Story & Photos in BookThree: Flight Log 2016
- March 30, 2016, 5:48 p.m.
- |
- Public
This is a story I am telling in an article I am writing about self-confidence and esteem. SO… it won’t be NEW if I ever finish that article. But as life is about to get either REALLY busy or REALLY dull… new job in a small town living by myself for a while and all.... but there is every possibility that I won’t actually finish the article… or that if I do, it won’t resemble what I want it to be. That in mind, I wanted to post the story that is/was to be a large part of it… because the story (may) say a lot about me.
As a former actor, when I am comfortable with people I am a performer.

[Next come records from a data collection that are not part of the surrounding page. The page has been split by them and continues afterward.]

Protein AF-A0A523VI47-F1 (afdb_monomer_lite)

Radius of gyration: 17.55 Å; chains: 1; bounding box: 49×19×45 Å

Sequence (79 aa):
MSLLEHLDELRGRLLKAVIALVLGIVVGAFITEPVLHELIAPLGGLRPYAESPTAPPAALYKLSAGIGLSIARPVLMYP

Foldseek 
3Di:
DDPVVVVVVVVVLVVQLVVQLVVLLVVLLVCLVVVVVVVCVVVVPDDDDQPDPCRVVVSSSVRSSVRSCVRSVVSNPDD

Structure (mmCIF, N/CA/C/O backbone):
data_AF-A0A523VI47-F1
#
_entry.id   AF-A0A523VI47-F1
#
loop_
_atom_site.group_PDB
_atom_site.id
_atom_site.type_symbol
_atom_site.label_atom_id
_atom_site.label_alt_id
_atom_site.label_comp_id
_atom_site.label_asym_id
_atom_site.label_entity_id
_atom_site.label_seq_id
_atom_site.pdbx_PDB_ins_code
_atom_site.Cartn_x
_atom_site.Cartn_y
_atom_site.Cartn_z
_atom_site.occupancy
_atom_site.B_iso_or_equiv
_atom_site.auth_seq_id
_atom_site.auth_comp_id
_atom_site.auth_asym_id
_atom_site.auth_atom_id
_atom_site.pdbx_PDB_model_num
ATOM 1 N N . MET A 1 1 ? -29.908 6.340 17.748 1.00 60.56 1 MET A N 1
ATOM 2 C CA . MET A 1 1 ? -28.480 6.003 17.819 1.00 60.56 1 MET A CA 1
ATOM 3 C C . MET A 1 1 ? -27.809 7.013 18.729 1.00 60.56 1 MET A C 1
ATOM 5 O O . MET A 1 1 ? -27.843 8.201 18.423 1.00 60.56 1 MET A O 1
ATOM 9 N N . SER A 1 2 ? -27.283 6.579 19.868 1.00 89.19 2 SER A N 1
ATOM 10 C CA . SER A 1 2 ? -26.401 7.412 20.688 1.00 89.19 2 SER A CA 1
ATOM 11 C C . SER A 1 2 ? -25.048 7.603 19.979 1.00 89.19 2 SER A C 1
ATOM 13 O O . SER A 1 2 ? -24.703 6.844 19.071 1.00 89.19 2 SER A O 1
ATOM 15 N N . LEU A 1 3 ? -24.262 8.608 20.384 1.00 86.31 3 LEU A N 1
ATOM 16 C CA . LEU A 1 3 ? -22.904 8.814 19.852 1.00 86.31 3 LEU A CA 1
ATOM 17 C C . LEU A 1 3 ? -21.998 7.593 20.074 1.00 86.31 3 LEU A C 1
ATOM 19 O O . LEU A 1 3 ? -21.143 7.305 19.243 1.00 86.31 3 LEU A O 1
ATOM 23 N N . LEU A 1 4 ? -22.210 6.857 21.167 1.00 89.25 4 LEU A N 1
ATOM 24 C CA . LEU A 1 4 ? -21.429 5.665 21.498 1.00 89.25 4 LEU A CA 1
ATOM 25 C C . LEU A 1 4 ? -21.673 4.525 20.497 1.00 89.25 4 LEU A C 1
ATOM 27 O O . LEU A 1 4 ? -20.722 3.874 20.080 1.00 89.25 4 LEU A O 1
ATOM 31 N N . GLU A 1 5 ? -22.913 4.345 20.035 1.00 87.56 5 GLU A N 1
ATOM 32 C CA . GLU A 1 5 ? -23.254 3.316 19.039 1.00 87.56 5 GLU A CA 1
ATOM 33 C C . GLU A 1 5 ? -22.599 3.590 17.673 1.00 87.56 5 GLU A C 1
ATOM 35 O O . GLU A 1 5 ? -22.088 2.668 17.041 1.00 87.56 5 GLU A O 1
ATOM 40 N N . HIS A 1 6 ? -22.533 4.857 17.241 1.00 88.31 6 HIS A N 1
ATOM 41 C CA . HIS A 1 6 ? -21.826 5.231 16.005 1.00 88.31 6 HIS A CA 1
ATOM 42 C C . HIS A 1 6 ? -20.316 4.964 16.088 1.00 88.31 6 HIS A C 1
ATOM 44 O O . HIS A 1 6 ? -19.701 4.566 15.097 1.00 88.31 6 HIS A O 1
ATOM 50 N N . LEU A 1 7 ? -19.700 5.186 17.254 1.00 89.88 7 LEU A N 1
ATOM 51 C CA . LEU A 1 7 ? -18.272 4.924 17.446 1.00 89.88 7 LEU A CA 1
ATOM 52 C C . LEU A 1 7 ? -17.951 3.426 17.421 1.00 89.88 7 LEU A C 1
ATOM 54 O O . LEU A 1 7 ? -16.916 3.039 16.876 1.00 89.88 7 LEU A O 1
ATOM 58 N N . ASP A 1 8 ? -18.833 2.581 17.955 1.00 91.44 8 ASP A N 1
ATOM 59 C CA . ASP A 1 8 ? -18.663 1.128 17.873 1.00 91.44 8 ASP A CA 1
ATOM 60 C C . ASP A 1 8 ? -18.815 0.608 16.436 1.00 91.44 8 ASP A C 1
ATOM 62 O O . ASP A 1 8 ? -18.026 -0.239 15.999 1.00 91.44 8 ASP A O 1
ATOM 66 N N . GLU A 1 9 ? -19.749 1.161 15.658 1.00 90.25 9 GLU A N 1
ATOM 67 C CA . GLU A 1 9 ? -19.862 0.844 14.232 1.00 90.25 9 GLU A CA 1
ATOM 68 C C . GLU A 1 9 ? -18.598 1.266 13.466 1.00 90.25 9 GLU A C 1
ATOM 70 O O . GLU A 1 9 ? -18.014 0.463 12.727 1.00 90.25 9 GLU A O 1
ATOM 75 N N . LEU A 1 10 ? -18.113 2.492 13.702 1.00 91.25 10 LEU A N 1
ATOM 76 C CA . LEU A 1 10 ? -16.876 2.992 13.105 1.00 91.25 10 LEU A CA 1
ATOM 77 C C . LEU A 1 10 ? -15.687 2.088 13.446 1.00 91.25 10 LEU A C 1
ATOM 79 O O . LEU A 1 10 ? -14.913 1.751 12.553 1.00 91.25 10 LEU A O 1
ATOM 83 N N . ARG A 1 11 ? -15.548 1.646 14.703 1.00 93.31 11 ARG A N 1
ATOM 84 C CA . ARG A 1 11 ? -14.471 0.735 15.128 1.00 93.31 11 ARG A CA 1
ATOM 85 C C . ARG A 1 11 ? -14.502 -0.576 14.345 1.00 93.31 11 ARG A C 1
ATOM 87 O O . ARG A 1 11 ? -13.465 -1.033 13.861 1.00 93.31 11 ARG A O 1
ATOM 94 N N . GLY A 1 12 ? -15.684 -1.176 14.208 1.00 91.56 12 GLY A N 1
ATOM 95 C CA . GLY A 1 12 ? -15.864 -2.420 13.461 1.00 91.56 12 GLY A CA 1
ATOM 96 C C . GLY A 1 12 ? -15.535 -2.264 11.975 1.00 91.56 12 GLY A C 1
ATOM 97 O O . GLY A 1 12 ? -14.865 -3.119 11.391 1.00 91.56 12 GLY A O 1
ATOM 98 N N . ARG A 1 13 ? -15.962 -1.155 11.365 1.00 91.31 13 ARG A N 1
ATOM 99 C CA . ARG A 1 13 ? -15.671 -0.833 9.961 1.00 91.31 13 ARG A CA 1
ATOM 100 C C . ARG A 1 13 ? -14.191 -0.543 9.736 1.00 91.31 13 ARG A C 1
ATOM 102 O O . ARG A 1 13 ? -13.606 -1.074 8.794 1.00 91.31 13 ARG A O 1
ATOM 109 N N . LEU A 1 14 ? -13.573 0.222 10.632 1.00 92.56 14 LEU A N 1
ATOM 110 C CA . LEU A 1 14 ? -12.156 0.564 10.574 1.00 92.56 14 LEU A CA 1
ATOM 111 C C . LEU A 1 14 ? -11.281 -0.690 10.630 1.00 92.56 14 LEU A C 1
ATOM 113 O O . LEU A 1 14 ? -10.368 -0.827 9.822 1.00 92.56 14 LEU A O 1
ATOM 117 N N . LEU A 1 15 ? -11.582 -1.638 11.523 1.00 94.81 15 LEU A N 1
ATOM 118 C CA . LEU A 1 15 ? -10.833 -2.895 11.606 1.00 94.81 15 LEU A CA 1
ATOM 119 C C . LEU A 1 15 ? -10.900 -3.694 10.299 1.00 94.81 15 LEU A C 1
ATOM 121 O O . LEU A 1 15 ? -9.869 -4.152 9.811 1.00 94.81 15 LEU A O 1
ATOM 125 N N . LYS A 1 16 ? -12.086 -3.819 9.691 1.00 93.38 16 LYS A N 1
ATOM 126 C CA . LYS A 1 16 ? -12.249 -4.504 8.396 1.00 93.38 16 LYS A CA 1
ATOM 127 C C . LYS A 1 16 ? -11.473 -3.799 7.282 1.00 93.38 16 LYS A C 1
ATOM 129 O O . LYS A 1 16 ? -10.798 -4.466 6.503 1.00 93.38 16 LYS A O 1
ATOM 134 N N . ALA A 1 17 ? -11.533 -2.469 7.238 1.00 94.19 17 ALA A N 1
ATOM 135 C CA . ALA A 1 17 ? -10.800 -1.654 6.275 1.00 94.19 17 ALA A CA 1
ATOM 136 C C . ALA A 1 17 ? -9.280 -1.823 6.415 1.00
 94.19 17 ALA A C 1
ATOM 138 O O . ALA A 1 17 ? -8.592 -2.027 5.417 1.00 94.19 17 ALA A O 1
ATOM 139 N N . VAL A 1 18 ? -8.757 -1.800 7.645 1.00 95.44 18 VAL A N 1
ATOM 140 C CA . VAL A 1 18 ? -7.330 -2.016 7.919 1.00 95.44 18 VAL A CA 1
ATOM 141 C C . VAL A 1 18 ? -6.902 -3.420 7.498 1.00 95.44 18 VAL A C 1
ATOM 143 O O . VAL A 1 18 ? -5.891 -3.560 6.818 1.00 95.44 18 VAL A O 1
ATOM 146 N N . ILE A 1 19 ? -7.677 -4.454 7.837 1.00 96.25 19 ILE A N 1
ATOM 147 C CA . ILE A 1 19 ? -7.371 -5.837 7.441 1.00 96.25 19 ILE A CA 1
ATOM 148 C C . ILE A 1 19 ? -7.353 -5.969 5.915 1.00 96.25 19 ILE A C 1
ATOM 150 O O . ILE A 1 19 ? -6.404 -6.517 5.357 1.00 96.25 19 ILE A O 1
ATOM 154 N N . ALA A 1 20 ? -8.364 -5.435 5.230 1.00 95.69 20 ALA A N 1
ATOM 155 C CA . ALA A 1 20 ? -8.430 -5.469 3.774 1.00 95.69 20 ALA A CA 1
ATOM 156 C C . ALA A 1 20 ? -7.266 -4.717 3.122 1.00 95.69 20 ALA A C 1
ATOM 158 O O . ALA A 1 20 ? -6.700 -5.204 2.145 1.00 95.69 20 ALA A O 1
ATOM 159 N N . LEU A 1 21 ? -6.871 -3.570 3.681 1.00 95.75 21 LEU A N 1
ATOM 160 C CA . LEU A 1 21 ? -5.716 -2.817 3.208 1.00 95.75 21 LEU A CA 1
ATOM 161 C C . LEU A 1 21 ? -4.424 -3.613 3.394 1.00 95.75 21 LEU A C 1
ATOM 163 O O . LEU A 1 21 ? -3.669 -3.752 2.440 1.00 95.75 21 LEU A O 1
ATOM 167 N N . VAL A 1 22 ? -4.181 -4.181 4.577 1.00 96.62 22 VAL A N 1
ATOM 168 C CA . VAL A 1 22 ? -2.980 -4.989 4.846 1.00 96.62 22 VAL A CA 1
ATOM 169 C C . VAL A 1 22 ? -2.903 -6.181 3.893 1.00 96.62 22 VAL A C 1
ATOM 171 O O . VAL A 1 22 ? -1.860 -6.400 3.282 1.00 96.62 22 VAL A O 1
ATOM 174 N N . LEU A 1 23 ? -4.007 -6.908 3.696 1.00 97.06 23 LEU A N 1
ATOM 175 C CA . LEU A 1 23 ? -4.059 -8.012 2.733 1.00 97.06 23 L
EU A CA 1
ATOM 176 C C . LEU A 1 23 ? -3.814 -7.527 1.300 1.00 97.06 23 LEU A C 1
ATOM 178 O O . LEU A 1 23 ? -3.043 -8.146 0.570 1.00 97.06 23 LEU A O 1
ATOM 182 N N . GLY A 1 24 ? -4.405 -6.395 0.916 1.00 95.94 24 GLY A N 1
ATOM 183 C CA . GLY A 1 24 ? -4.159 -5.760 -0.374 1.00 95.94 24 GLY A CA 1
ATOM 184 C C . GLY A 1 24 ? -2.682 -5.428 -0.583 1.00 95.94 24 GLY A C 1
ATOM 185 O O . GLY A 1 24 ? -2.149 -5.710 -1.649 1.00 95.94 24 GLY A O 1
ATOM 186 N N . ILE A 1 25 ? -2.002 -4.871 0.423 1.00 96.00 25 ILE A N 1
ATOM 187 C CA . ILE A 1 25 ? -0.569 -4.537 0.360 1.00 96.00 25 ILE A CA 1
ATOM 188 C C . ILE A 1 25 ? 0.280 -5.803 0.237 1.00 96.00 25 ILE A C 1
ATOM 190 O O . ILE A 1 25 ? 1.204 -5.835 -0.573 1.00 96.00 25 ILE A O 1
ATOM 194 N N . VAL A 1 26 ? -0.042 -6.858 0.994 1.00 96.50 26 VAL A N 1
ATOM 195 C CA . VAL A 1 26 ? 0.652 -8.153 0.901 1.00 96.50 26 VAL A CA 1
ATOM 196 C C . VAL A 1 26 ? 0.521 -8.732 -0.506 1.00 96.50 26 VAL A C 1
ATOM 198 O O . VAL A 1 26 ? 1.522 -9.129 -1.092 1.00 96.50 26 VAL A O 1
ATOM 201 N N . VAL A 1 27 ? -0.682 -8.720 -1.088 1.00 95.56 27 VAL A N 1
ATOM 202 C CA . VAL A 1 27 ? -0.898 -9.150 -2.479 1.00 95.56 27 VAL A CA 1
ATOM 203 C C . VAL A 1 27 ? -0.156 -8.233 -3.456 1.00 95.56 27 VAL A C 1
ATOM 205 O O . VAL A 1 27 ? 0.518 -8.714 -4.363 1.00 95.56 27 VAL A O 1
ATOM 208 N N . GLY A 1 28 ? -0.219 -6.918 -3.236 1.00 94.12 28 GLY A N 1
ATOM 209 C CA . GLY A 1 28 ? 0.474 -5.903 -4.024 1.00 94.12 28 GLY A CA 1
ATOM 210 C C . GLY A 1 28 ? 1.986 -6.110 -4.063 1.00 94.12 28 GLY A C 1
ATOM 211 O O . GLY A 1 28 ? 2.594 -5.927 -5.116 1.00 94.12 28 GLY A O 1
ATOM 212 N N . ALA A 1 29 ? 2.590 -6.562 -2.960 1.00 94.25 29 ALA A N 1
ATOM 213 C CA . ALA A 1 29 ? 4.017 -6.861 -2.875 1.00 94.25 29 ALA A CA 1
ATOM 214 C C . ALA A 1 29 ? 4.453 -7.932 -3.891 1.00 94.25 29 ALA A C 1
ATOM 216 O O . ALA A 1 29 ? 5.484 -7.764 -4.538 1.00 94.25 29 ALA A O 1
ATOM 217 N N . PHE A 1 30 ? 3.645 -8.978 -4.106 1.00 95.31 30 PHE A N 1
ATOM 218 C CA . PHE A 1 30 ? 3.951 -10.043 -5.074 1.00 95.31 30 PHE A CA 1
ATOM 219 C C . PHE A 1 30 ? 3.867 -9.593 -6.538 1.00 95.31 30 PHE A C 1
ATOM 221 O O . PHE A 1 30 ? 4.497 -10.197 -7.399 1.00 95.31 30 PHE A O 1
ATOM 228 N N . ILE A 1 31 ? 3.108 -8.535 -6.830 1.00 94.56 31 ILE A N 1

When I’m not comfortable with people, I’m also a performer but those who know me see it best. Place me in almost any situation and I’m looking for an in. Quiet dinner party? You’ll find me in a small group of party goers, sipping wine and discussing art or culture. Rave at a club? If I’m not ordering drinks or consoling a crying woman, I’m dancing like a lunatic. When I worked at Best Buy, this was no different. My friends found me to be non-stop hilarious. Case in point, I was working in the back on TV racks spidermonkey style climbing around everywhere. That is fun enough for them to watch. Then, XLCE versions of Lord of the Rings showed up in the warehouse with free “First Day Sales” replica One Rings. So, climbing around fixing things and doing inventory; I get my hands on the “One Ring” and for the next twenty minutes as I’m climbing and swinging, I’m doing an uninterrupted Gollum impression. Even my bosses saw the performer as situations would be handled. New Hire? Friendly but Firm CK. Truck Driver? Salt of the Earth CK. Asshole Customer? Saccharine Helpful CK. It was almost a fun game just to see how I’d handle different situations because I was never short of words or actions.
Until…
A new hire was being interviewed for a floor position. A young 20-something asian woman… and my preference for Asian Women was well known by my friends and colleagues. As part of the interview, my bosses took this young woman on a tour of the building; paying extra special attention to the areas where I worked (as warehouse work is a supply side thing.... if warehouse can’t assist, floor needs to come back and help.) And my bosses were FASCINATED by how I handled the situation. Because… I was silent. STARK silent. Like… Johnny Wallflower, nothing to see here, if I don’t move it can’t see me… just STONE. But, of course, I wasn’t rude. Answered questions, shook hands, all of that. But I was never the first to speak. I never volunteered information. I was just… this frozen, quiet, human block. After the interviewee left, the bosses came back astonished. They had never seen me like that before. Some joked that it must mean “Asian Women are my kryptonite.” Others joked that they had finally found a way to shut me up. But to the people that really knew me? They saw what had just happened and a whole lot of stuff started making sense for them. Someone who was CLEARLY my type, who I would CERTAINLY be interested in… and I was my least charismatic, my least charming, my least friendly, my least chatty. Beyond just “not going for what I want in life” there was this larger… one might say personality disorder about it. Not to accidentally offend… but the only way I can metaphor the situation is as follows… my friends saw, for the first time, something I’ve known about for a while:
Imagine I was freezing cold. In front of me are a long sleeve shirt, a sweater, and a winter coat. I’d never go for the winter coat. Even if the winter coat was the ONLY option… I wouldn’t go for the winter coat. I honestly don’t think that’s ever changed in me. I think even now, today, I’m the guy that wouldn’t go for the winter coat. I don’t know what that’s about. I don’t know how to change it. I don’t know if I need to change it. But it certainly feels like an important thing of myself to understand.